-- Exercise material follows --

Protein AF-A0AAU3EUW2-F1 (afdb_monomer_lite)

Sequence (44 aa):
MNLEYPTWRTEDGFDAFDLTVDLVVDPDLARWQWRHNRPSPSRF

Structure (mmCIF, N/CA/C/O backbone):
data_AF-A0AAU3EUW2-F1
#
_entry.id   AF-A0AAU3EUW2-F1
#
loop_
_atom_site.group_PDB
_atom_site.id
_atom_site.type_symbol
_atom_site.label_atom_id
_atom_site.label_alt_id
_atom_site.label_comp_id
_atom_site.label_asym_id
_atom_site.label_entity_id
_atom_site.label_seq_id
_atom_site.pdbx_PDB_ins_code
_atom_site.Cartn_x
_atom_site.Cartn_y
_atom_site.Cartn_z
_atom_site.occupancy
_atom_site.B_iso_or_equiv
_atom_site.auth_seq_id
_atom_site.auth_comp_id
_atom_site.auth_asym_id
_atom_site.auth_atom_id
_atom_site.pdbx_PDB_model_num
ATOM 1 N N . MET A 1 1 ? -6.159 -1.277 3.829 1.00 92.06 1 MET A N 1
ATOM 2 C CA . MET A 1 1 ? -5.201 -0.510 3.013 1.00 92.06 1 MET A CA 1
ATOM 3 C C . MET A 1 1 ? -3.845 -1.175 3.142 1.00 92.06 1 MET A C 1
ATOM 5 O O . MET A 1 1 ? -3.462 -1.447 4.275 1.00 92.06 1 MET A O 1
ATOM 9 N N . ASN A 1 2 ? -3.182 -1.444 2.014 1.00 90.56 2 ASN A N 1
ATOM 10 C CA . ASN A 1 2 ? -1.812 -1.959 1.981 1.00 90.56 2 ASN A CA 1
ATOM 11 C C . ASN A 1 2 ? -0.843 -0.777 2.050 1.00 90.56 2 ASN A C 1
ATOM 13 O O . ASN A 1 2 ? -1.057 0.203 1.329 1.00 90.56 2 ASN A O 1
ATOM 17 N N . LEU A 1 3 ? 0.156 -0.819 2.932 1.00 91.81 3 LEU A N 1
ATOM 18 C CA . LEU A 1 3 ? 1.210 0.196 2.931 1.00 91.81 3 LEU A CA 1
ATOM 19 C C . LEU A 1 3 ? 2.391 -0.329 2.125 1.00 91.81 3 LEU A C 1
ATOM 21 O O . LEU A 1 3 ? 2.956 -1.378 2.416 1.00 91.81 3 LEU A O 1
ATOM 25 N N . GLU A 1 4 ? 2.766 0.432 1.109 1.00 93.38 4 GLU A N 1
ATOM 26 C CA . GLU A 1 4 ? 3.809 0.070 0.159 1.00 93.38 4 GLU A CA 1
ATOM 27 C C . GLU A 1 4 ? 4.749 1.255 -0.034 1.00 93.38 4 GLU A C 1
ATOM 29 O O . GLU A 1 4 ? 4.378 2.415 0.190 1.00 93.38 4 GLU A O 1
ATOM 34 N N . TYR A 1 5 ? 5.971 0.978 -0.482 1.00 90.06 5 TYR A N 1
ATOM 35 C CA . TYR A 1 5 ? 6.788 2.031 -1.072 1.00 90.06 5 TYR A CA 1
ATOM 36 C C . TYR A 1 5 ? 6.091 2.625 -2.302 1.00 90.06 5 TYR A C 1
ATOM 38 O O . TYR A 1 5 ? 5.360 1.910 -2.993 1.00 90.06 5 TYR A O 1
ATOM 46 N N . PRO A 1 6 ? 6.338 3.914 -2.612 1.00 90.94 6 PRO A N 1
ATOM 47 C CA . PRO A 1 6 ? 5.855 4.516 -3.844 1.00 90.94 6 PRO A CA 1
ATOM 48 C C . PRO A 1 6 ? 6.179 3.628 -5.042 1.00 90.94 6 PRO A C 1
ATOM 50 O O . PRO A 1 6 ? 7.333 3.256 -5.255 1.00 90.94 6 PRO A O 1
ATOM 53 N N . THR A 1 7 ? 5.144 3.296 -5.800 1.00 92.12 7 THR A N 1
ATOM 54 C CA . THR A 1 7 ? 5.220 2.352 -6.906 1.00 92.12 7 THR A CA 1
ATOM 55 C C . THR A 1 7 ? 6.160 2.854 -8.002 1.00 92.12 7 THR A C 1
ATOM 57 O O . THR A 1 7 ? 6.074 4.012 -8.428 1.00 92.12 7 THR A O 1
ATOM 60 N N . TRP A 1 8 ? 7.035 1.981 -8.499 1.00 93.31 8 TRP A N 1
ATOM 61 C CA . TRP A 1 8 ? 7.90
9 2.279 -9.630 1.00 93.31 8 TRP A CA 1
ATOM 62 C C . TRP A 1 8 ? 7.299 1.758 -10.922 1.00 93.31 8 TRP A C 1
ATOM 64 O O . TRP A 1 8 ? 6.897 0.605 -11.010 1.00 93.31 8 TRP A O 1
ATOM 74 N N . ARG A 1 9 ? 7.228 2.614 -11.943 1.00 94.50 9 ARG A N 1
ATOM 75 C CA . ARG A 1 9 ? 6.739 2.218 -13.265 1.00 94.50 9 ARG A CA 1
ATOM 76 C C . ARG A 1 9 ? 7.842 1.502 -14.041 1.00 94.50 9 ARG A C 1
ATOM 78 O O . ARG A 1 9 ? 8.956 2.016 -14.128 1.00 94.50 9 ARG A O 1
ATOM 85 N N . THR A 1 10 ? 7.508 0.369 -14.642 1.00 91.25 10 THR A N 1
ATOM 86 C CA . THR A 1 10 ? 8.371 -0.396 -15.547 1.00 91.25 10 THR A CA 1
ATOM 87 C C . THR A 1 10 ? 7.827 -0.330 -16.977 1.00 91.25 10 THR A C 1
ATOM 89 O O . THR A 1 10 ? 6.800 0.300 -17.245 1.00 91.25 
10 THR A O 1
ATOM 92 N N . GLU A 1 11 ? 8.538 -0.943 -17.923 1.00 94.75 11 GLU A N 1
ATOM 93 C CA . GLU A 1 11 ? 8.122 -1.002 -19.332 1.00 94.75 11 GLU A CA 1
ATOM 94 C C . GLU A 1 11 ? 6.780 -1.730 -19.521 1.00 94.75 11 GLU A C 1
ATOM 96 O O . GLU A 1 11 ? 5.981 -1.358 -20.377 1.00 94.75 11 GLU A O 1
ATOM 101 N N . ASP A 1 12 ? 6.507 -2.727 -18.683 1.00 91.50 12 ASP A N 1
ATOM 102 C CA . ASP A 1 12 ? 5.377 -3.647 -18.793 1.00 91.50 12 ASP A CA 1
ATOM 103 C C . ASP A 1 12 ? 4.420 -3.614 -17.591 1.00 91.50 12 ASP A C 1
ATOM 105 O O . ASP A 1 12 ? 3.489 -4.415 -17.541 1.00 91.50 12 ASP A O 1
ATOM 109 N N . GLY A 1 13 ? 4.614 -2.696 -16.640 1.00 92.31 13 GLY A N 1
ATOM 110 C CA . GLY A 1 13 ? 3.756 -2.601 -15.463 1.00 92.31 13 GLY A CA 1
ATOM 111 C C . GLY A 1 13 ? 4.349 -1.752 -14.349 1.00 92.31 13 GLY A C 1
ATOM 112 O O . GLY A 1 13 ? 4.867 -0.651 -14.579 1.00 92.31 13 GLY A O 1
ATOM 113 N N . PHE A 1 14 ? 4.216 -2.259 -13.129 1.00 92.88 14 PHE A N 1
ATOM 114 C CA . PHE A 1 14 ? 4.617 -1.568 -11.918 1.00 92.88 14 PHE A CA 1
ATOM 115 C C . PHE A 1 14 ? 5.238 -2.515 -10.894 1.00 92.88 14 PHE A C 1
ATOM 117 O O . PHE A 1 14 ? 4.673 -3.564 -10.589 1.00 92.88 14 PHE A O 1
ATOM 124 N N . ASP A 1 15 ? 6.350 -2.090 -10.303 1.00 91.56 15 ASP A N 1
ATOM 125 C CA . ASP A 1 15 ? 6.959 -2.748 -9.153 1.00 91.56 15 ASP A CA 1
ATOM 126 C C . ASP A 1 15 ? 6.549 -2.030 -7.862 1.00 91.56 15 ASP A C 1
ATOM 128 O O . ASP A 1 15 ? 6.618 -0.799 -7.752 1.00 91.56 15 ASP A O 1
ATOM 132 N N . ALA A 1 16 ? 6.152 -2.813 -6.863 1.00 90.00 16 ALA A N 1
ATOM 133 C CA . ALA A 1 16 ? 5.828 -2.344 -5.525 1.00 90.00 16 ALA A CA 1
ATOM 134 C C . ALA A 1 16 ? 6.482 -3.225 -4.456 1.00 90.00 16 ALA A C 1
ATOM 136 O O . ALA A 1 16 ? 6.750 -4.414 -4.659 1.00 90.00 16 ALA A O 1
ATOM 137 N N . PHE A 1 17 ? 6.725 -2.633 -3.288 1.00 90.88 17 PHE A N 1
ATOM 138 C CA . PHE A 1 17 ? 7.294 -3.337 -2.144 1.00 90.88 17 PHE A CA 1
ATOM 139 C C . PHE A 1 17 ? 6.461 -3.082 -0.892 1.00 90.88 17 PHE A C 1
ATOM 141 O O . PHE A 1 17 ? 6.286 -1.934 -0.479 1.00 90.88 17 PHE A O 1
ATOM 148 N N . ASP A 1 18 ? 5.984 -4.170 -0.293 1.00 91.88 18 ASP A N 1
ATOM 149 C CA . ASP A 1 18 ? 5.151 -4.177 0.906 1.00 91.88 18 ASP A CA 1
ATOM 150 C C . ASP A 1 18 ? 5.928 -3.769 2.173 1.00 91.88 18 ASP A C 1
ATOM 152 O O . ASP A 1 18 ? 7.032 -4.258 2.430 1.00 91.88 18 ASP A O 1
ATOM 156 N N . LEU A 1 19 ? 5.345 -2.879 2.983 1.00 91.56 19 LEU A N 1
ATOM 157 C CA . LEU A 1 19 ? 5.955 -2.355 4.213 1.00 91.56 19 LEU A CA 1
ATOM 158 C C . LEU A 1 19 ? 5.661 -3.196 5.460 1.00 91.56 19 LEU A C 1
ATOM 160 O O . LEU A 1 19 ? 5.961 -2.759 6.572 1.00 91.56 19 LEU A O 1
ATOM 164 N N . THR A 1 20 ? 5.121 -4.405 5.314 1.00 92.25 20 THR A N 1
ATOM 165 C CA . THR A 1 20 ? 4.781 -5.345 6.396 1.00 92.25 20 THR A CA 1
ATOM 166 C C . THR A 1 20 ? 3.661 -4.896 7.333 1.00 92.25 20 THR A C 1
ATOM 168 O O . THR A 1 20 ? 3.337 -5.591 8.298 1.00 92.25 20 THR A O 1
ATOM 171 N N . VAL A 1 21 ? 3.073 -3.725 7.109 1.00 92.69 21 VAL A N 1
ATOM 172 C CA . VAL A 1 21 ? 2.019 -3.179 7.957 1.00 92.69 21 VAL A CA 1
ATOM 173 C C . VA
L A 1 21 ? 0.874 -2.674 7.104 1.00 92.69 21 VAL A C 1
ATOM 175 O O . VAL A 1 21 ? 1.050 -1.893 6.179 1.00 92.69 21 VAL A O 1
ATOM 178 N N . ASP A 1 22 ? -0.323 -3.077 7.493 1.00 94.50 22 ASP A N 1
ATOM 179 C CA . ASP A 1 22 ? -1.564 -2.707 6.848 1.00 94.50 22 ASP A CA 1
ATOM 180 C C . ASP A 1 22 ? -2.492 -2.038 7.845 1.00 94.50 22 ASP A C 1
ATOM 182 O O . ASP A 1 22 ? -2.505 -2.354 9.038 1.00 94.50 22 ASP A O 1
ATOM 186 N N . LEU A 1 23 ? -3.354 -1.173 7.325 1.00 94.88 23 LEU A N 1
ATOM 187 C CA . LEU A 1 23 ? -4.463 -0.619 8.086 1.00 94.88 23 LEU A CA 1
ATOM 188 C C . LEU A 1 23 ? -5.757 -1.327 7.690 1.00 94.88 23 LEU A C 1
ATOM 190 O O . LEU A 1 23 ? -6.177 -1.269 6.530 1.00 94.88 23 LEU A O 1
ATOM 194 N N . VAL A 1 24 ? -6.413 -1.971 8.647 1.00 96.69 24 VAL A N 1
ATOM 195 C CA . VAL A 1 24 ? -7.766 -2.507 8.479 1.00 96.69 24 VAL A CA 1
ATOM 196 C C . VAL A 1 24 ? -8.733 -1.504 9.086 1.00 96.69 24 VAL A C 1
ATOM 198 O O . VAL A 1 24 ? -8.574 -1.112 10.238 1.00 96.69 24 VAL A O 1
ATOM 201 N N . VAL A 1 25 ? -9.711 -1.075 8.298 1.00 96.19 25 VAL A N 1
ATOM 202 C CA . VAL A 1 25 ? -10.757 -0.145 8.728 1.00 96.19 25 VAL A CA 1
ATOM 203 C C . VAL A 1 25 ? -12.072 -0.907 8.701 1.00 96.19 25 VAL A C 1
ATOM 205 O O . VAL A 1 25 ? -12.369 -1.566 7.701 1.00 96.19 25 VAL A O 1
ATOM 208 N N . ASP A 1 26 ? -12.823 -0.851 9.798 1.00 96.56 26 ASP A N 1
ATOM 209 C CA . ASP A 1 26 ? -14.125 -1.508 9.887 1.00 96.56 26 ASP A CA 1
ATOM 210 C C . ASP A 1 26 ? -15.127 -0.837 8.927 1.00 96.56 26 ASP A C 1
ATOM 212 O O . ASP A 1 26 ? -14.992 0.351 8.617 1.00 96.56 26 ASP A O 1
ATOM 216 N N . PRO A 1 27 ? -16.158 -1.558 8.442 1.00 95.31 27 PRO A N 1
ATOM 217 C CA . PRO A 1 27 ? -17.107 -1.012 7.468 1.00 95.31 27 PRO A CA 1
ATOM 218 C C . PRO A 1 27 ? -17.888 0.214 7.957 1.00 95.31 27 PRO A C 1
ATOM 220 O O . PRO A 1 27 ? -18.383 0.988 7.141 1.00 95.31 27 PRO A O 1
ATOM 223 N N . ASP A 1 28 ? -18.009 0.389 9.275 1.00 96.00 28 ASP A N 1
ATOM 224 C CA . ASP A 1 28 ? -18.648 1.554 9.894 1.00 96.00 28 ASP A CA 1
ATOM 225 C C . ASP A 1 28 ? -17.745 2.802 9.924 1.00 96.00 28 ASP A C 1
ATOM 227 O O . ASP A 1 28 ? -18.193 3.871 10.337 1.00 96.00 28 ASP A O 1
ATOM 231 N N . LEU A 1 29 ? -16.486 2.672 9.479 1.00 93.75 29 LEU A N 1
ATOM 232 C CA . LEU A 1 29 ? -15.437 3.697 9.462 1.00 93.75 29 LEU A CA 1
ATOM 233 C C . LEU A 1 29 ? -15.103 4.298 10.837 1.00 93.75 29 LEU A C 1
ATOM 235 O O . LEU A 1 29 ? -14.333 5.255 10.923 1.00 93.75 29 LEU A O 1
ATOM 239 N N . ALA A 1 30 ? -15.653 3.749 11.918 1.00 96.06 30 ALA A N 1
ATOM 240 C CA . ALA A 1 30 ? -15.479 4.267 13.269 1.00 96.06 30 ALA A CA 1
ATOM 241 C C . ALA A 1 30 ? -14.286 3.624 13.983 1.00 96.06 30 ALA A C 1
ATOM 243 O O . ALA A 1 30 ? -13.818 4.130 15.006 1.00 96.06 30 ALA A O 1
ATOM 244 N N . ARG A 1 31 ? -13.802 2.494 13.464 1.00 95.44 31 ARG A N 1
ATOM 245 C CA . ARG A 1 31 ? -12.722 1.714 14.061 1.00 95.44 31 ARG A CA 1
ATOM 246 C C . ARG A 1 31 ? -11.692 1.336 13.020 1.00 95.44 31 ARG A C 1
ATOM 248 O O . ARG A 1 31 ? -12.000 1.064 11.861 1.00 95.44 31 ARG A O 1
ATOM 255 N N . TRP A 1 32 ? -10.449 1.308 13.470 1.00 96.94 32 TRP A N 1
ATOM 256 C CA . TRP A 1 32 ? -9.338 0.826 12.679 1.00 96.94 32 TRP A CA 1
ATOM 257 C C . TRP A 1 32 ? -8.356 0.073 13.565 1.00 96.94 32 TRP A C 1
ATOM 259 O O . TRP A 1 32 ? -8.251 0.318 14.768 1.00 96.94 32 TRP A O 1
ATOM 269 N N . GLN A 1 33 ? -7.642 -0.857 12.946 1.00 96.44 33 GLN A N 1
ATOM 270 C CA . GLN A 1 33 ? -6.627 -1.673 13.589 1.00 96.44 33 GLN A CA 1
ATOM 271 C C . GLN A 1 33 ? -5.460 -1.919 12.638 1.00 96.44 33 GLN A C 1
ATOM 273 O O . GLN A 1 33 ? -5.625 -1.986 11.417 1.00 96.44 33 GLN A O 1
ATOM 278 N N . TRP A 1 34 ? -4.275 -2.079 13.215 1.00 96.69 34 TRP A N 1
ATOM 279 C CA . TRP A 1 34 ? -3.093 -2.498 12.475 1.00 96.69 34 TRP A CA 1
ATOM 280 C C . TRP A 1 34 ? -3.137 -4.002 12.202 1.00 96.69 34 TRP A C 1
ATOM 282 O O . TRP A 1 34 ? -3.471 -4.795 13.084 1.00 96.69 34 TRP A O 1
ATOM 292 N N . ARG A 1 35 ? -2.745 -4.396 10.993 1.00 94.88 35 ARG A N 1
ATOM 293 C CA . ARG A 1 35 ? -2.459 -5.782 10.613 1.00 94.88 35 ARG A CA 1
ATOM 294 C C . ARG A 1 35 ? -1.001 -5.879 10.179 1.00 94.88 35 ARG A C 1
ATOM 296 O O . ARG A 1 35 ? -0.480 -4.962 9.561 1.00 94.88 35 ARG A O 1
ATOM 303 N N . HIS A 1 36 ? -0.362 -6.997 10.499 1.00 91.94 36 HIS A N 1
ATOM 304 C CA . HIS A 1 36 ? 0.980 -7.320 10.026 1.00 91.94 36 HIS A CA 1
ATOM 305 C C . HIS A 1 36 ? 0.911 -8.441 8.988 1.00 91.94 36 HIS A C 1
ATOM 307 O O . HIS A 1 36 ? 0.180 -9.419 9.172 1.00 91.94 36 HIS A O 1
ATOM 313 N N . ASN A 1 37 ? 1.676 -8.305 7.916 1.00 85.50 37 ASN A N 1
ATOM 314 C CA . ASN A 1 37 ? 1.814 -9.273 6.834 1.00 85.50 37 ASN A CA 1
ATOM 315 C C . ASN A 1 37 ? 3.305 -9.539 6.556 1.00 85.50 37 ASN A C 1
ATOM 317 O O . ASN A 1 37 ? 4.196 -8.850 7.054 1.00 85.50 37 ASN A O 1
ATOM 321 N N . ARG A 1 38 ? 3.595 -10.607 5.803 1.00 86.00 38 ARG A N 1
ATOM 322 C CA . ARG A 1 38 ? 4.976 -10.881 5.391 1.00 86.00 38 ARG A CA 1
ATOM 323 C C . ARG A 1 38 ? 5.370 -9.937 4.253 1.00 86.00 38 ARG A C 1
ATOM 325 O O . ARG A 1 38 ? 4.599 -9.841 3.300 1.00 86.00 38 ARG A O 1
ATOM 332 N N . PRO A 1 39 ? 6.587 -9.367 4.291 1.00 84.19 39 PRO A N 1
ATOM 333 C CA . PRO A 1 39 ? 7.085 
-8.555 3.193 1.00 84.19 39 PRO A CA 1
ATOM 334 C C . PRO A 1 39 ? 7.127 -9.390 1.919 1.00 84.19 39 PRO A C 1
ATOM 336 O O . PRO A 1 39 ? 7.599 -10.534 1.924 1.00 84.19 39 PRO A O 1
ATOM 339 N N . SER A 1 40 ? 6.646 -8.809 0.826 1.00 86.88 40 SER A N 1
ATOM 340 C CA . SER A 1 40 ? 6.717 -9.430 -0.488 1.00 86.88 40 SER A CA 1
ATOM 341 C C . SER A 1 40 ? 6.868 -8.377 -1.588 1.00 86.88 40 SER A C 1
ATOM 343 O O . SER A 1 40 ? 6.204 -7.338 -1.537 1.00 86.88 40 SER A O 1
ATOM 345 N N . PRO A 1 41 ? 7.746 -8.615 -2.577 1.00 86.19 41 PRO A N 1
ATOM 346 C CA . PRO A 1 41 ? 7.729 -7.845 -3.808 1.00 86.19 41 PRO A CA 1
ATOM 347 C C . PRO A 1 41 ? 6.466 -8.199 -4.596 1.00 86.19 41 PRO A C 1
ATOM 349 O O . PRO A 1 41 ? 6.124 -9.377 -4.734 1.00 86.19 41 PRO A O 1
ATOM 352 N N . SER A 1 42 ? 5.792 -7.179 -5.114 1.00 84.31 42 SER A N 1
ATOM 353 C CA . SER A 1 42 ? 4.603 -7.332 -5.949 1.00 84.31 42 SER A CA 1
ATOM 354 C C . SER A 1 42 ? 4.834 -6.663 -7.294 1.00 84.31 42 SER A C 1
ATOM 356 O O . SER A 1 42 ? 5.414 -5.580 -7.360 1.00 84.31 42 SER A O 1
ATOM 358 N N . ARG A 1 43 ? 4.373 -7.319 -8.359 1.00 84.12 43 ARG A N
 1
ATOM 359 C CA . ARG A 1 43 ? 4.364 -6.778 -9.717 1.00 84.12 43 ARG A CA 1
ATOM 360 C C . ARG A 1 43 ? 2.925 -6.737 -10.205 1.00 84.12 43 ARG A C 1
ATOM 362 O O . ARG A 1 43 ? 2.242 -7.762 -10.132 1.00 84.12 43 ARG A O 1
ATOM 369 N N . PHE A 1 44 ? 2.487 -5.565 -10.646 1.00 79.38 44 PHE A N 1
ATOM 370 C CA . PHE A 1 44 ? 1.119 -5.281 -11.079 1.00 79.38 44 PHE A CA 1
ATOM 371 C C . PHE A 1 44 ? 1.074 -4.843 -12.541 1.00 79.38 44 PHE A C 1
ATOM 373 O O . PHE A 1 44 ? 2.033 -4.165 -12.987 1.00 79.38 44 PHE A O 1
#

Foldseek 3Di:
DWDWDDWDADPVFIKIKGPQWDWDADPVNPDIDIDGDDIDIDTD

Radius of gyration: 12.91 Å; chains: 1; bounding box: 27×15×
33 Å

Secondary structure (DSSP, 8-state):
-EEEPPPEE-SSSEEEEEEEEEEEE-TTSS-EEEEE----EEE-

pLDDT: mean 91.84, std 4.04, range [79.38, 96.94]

-- Exercise material concluded --

• [What is required]:
Reproducing the whole listing above is not the task. Copy exactly only the lines from the one with "ATOM 105 O O" to the one with "ATOM 113 N N", both kept.

• [Solution]:
ATOM 105 O O . ASP A 1 12 ? 3.489 -4.415 -17.541 1.00 91.50 12 ASP A O 1
ATOM 109 N N . GLY A 1 13 ? 4.614 -2.696 -16.640 1.00 92.31 13 GLY A N 1
ATOM 110 C CA . GLY A 1 13 ? 3.756 -2.601 -15.463 1.00 92.31 13 GLY A CA 1
ATOM 111 C C . GLY A 1 13 ? 4.349 -1.752 -14.349 1.00 92.31 13 GLY A C 1
ATOM 112 O O . GLY A 1 13 ? 4.867 -0.651 -14.579 1.00 92.31 13 GLY A O 1
ATOM 113 N N . PHE A 1 14 ? 4.216 -2.259 -13.129 1.00 92.88 14 PHE A N 1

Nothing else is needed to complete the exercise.